Documented in simulate_batch

#' Simulate an effect scenario
#'
#' The supplied `EffectScenario` is passed on to the ODE solver for numerical
#' integration. Internally, `simulate()` is split up into several functions
#' dedicated to particular models, e.g. one for GUTS and one for Lemna type
#' models. The package will take care of using the correct function
#' for each model when `simulate()` is called.
#'
#' Simulation results are returned as a time-series for each state
#' variable. Some models provide additional properties describing the model state,
#' e.g. the internal concentration of a toxicant within the organism. Refer
#' to the respective [scenario] for more information.
#'
#' Additional arguments to `simulate()` will be passed on to [deSolve::ode()]
#' which enables control of the numerical integration parameters.
#'
#' ### Output times and windows
#' The minimum and maximum of given time points define the simulated
#' period. However, the simulation can also be limited to
#' a subset of time points by enabling a moving exposure window, see [set_window()].
#'
#' Results will be returned for each output time point. Precision of the numeric solver
#' may be affected by chosen output times in certain cases. Hence, small deviations
#' in results should be expected if different output times are set. This effect
#' can be mitigated by either defining are sufficiently small time step for the solver
#' using argument `hmax` or by decreasing the error tolerances `atol` and `rtol`.
#' These arguments are passed to the solver, see e.g. [deSolve::lsoda()] for details.
#'
#' ### Optional output variables
#' Some models support adding intermediary model variables to the return value
#' of `simulate()`. Analyzing the additional outputs may be helpful to understand
#' model behavior and support finding potential issues in model parameterization.
#'
#' Optional outputs are enabled by setting the parameter `nout` to a value greater
#' than zero. If `nout` is set to `n`, then the first `n` optional output columns
#' will be returned along the normal simulation result.
#'
#' Which optional outputs are available depends on the model/scenario at hand.
#' Please refer to the model documentation for details.
#' As an example, the [GUTS-RED-IT][GUTS_RED_IT()] model supports adding the
#' external toxicant concentration to the output by setting `nout=1`:
#'
#' `minnow_it %>% simulate(nout=1)`
#'
#' ### Numerical precision and stability
#' Each model was assigned a default ODE solver which handles most of the
#' occurring inputs well. In most cases, this will be an explicit numerical
#' scheme of the Runge-Kutta family with variable step width.

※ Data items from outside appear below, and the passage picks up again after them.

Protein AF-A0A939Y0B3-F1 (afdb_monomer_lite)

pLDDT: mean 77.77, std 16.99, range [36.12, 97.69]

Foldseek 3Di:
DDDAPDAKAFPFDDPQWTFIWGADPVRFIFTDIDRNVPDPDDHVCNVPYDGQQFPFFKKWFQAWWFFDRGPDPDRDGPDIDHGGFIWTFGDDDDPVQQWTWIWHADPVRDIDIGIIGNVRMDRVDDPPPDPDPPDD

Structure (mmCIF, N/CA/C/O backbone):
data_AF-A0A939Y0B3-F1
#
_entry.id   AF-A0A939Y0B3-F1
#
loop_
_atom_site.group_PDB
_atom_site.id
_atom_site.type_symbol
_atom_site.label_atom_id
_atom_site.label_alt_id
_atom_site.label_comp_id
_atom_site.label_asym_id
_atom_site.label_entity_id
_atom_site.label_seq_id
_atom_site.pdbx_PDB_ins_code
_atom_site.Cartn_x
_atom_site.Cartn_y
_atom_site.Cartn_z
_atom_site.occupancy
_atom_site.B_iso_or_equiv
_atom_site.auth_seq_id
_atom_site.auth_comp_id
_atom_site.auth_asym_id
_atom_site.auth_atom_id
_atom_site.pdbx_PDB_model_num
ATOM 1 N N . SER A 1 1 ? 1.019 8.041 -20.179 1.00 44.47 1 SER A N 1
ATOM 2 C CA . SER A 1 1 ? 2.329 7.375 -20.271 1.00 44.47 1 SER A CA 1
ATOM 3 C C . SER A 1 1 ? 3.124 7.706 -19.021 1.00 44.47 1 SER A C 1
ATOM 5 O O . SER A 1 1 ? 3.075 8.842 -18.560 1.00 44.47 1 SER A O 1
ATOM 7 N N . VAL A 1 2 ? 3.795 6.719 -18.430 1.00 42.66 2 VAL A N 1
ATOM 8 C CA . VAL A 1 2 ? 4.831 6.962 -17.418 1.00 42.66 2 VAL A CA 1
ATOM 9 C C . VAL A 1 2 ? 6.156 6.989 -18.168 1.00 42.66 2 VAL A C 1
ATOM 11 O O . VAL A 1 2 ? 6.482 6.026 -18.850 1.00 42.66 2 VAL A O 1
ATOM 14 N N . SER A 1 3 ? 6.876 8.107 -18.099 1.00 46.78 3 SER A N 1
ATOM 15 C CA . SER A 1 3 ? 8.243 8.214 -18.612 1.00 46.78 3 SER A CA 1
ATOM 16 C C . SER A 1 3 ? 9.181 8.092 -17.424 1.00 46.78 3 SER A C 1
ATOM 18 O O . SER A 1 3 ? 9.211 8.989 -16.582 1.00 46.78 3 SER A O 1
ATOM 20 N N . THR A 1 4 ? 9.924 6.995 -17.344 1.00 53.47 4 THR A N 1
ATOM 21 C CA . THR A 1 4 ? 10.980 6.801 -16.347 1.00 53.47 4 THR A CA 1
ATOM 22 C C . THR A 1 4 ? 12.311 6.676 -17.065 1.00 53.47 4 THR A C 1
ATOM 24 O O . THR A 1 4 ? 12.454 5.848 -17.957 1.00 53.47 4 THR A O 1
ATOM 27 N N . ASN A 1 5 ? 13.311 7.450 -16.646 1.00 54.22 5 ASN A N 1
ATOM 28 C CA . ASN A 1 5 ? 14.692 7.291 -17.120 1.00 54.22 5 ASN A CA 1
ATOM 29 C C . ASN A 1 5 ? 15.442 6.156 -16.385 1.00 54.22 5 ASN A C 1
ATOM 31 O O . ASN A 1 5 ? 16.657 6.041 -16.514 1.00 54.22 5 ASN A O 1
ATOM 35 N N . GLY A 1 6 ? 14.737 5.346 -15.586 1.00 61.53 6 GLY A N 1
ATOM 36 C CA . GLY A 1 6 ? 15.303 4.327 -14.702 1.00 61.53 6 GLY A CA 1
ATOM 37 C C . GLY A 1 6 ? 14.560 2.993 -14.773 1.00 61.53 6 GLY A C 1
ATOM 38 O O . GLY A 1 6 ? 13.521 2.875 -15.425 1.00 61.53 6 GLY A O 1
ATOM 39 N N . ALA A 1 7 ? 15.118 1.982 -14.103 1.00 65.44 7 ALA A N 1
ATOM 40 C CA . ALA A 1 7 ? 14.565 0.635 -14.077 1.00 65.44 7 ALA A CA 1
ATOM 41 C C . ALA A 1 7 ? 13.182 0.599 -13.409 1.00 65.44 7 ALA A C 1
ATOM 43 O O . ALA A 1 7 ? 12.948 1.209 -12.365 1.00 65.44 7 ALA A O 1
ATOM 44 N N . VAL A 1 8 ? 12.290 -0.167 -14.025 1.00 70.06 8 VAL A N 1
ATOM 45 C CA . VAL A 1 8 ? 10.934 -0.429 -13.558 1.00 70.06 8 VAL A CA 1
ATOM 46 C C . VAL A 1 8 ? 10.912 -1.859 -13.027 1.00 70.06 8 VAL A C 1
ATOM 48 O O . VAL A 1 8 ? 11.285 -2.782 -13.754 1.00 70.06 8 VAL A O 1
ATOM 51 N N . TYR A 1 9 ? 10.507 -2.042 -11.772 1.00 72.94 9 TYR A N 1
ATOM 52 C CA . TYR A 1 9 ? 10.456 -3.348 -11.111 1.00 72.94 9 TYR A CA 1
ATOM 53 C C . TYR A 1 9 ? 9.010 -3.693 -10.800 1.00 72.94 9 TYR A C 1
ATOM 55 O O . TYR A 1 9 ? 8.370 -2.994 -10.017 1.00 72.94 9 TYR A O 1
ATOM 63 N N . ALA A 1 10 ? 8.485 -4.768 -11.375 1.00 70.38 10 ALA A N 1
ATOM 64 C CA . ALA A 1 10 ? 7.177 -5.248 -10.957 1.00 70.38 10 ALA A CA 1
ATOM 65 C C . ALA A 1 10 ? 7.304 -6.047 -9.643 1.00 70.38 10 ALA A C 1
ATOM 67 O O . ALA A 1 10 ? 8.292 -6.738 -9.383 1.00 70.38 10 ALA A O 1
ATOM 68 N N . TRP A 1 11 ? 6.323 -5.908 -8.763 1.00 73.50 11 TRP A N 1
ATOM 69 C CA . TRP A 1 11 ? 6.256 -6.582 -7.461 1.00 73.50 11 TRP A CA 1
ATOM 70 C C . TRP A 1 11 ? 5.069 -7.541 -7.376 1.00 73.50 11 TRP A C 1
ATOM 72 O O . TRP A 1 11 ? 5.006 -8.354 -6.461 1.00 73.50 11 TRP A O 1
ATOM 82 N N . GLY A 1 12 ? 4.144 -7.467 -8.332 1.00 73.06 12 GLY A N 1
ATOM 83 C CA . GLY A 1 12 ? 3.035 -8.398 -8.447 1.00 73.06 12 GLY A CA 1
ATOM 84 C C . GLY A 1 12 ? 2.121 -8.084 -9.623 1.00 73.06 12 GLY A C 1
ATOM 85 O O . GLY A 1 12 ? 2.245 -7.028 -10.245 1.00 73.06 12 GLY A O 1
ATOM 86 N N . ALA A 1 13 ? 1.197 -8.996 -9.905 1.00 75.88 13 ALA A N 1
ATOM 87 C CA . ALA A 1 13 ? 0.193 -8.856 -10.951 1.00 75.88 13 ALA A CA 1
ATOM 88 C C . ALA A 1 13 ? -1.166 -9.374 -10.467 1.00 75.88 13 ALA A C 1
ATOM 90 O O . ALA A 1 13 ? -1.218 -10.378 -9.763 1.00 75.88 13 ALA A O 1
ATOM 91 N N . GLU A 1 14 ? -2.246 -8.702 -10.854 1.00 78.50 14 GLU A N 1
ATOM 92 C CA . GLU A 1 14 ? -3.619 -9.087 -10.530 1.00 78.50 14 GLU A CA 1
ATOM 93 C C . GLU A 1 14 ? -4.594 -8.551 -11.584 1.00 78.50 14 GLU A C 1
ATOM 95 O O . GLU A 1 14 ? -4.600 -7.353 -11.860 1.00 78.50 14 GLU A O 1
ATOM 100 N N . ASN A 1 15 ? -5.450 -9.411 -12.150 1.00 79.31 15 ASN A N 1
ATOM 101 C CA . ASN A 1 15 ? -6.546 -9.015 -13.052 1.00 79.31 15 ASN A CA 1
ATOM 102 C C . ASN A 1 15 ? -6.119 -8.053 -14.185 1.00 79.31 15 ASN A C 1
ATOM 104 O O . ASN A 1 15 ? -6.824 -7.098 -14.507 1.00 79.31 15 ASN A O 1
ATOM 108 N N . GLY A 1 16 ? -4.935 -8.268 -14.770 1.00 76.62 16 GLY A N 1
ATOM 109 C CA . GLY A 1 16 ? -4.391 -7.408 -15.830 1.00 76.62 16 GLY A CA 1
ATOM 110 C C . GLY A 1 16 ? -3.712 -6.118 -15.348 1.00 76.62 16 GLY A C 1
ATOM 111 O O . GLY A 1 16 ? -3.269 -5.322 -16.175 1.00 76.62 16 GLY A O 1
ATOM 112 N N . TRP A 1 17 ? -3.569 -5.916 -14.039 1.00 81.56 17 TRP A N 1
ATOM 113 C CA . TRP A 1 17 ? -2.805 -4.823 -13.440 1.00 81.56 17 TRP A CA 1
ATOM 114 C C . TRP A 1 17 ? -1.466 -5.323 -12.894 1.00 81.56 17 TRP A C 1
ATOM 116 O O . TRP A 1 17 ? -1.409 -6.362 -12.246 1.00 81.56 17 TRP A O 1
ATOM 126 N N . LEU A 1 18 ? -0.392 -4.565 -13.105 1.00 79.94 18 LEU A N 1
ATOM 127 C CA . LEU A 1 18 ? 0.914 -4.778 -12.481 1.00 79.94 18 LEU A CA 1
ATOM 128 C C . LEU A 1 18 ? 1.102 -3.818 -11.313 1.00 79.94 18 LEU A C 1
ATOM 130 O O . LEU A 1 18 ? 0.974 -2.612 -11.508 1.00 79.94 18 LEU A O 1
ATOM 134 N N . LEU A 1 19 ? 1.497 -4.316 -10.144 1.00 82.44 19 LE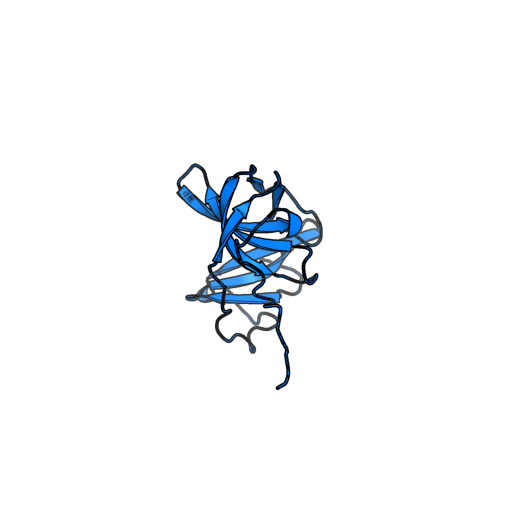U A N 1
ATOM 135 C CA . LEU A 1 19 ? 2.084 -3.481 -9.101 1.00 82.44 19 LEU A CA 1
ATOM 136 C C . LEU A 1 19 ? 3.549 -3.238 -9.443 1.00 82.44 19 LEU A C 1
ATOM 138 O O . LEU A 1 19 ? 4.317 -4.187 -9.593 1.00 82.44 19 LEU A O 1
ATOM 142 N N . VAL A 1 20 ? 3.946 -1.978 -9.551 1.00 81.31 20 VAL A N 1
ATOM 143 C CA . VAL A 1 20 ? 5.258 -1.600 -10.067 1.00 81.31 20 VAL A CA 1
ATOM 144 C C . VAL A 1 20 ? 5.904 -0.551 -9.184 1.00 81.31 20 VAL A C 1
ATOM 146 O O . VAL A 1 20 ? 5.271 0.452 -8.867 1.00 81.31 20 VAL A O 1
ATOM 149 N N . MET A 1 21 ? 7.181 -0.755 -8.869 1.00 81.38 21 MET A N 1
ATOM 150 C CA . MET A 1 21 ? 8.084 0.251 -8.330 1.00 81.38 21 MET A CA 1
ATOM 151 C C . MET A 1 21 ? 8.881 0.923 -9.451 1.00 81.38 21 MET A C 1
ATOM 153 O O . MET A 1 21 ? 9.486 0.248 -10.288 1.00 81.38 21 MET A O 1
ATOM 157 N N . TYR A 1 22 ? 8.950 2.249 -9.424 1.00 79.88 22 TYR A N 1
ATOM 158 C CA . TYR A 1 22 ? 9.789 3.031 -10.329 1.00 79.88 22 TYR A CA 1
ATOM 159 C C . TYR A 1 22 ? 10.277 4.325 -9.676 1.00 79.88 22 TYR A C 1
ATOM 161 O O . TYR A 1 22 ? 9.684 4.824 -8.719 1.00 79.88 22 TYR A O 1
ATOM 169 N N . GLU A 1 23 ? 11.363 4.884 -10.206 1.00 81.88 23 GLU A N 1
ATOM 170 C CA . GLU A 1 23 ? 11.886 6.177 -9.764 1.00 81.88 23 GLU A CA 1
ATOM 171 C C . GLU A 1 23 ? 11.130 7.332 -10.415 1.00 81.88 23 GLU A C 1
ATOM 173 O O . GLU A 1 23 ? 10.884 7.340 -11.623 1.00 81.88 23 GLU A O 1
ATOM 178 N N . THR A 1 24 ? 10.781 8.337 -9.623 1.00 78.44 24 THR A N 1
ATOM 179 C CA . THR A 1 24 ? 10.142 9.556 -10.115 1.00 78.44 24 THR A CA 1
ATOM 180 C C . THR A 1 24 ? 11.193 10.614 -10.460 1.00 78.44 24 THR A C 1
ATOM 182 O O . THR A 1 24 ? 12.280 10.651 -9.888 1.00 78.44 24 THR A O 1
ATOM 185 N N . ASN A 1 25 ? 10.865 11.539 -11.370 1.00 78.69 25 ASN A N 1
ATOM 186 C CA . ASN A 1 25 ? 11.801 12.577 -11.842 1.00 78.69 25 ASN A CA 1
ATOM 187 C C . ASN A 1 25 ? 12.317 13.526 -10.740 1.00 78.69 25 ASN A C 1
ATOM 189 O O . ASN A 1 25 ? 13.289 14.241 -10.952 1.00 78.69 25 ASN A O 1
ATOM 193 N N . ASN A 1 26 ? 11.673 13.548 -9.572 1.00 78.44 26 ASN A N 1
ATOM 194 C CA . ASN A 1 26 ? 12.093 14.307 -8.392 1.00 78.44 26 ASN A CA 1
ATOM 195 C C . ASN A 1 26 ? 12.960 13.479 -7.415 1.00 78.44 26 ASN A C 1
ATOM 197 O O . ASN A 1 26 ? 13.116 13.873 -6.261 1.00 78.44 26 ASN A O 1
ATOM 201 N N . GLY A 1 27 ? 13.476 12.320 -7.840 1.00 76.50 27 GLY A N 1
ATOM 202 C CA . GLY A 1 27 ? 14.332 11.441 -7.034 1.00 76.50 27 GLY A CA 1
ATOM 203 C C . GLY A 1 27 ? 13.591 10.551 -6.029 1.00 76.50 27 GLY A C 1
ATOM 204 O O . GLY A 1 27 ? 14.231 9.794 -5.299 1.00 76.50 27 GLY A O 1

For certain extreme
#' parameters settings, such as very high uptake/permeability of the contaminant
#' or exposure series which represent step functions, the numerical approximation
#' might deteriorate and yield invalid results. In this case try to decrease the
#' allowed max step width by setting the argument `hmax` with various values.
#' Start with `hmax=1` and decrease the value by orders of 10. It is not
#' possible or desirable to reduce `hmax` to extremely small values, as the
#' ODE solver will require more CPU time and simulation will become inefficient.
#'
#' Oftentimes, it will be computational more efficient to adapt the solver's
#' error tolerances `atol` and `rtol` than reducing the step width `hmax` to achieve
#' stable numerics. Start by decreasing deSolve's default values by
#' orders of ten until the simulation yields acceptable results, see e.g.
#' [deSolve::lsoda()] for more information on error tolerances.
#'
#' As an alternative to adapting solver parameters, it might be worthwhile to
#' try other numerical schemes which can handle stiff ODEs, such as Radau, LSODA,
#' or LSODES. To change solvers, set the `method` argument.
#' To select e.g. the Radau scheme, set `method="radau"`. For LSODA, set `method="lsoda"`.
#' Radau performs better than LSODA in some cases, as the latter method can return
#' biologically nonsensical results without raising an error. See [deSolve::ode()]
#' for details on available ODE solvers.
#'
#'
#' @param x [scenario] to simulate
# @param times optional `numeric` vector of time points for which results are returned,
#   overrides settings of the scenario
#' @param ... additional parameters passed on to ODE solver
#'
#' @return A `data.frame` with the time-series of simulation results
#' @export
#' @examples
#' # base R syntax
#' simulate(minnow_sd)
#' # tidy syntax with the same result
#' minnow_sd %>% simulate()
#'
#' # Extend the simulated time frame to the interval [0, 10]
#' minnow_sd %>%
#'   set_times(seq(0, 10)) %>%
#'   simulate()
#'
#' # Use an alternative exposure profile, but keep the original output times
#' minnow_sd %>%
#'   set_exposure(data.frame(t=0, c=10), reset_times=FALSE) %>%
#'   simulate()
#'
#' ##
#' ## Precision of results
#'
#' # A large number of output times forces smaller solver time steps
#' minnow_it %>%
#'   set_times(seq(0, 10, 0.001)) %>%
#'   simulate() %>%
#'   tail()
#'
#' # Defining only two output times allows the ODE solver to make larger steps
#' # in time during numerical integration. However, results can become
#' # imprecise.
#' minnow_long <- minnow_it %>% set_times(c(0, 10))
#' minnow_long %>% simulate()
#'
#' # Numerical precision of results can be increased by limiting the solver's
#' # maximum step length in time using argument `hmax`.
#' minnow_long %>% simulate(hmax=0.005)
#'
#' # A similar numerical precision can be achieved by switching to an alternative
#' # numerical integration scheme, such as the Radau scheme, without limiting
#' # the step length.
#' minnow_long %>% simulate(method="radau")
#'
#' # Reducing the step length even further may increase numerical precision, but
#' # may exceed the solver's allowed number of integration steps per output interval.
#' # The following simulation will be aborted with a solver error:
#' try(
#'   minnow_long %>% simulate(hmax=0.001)
#' )
#'
#' # However, the solver's maximum number of allowed steps can be increased,
#' # if needed, using the argument `maxsteps`:
#' minnow_long %>% simulate(hmax=0.001, maxsteps=10^5)
setGeneric("simulate", function(x, ...) standardGeneric("simulate"), signature="x")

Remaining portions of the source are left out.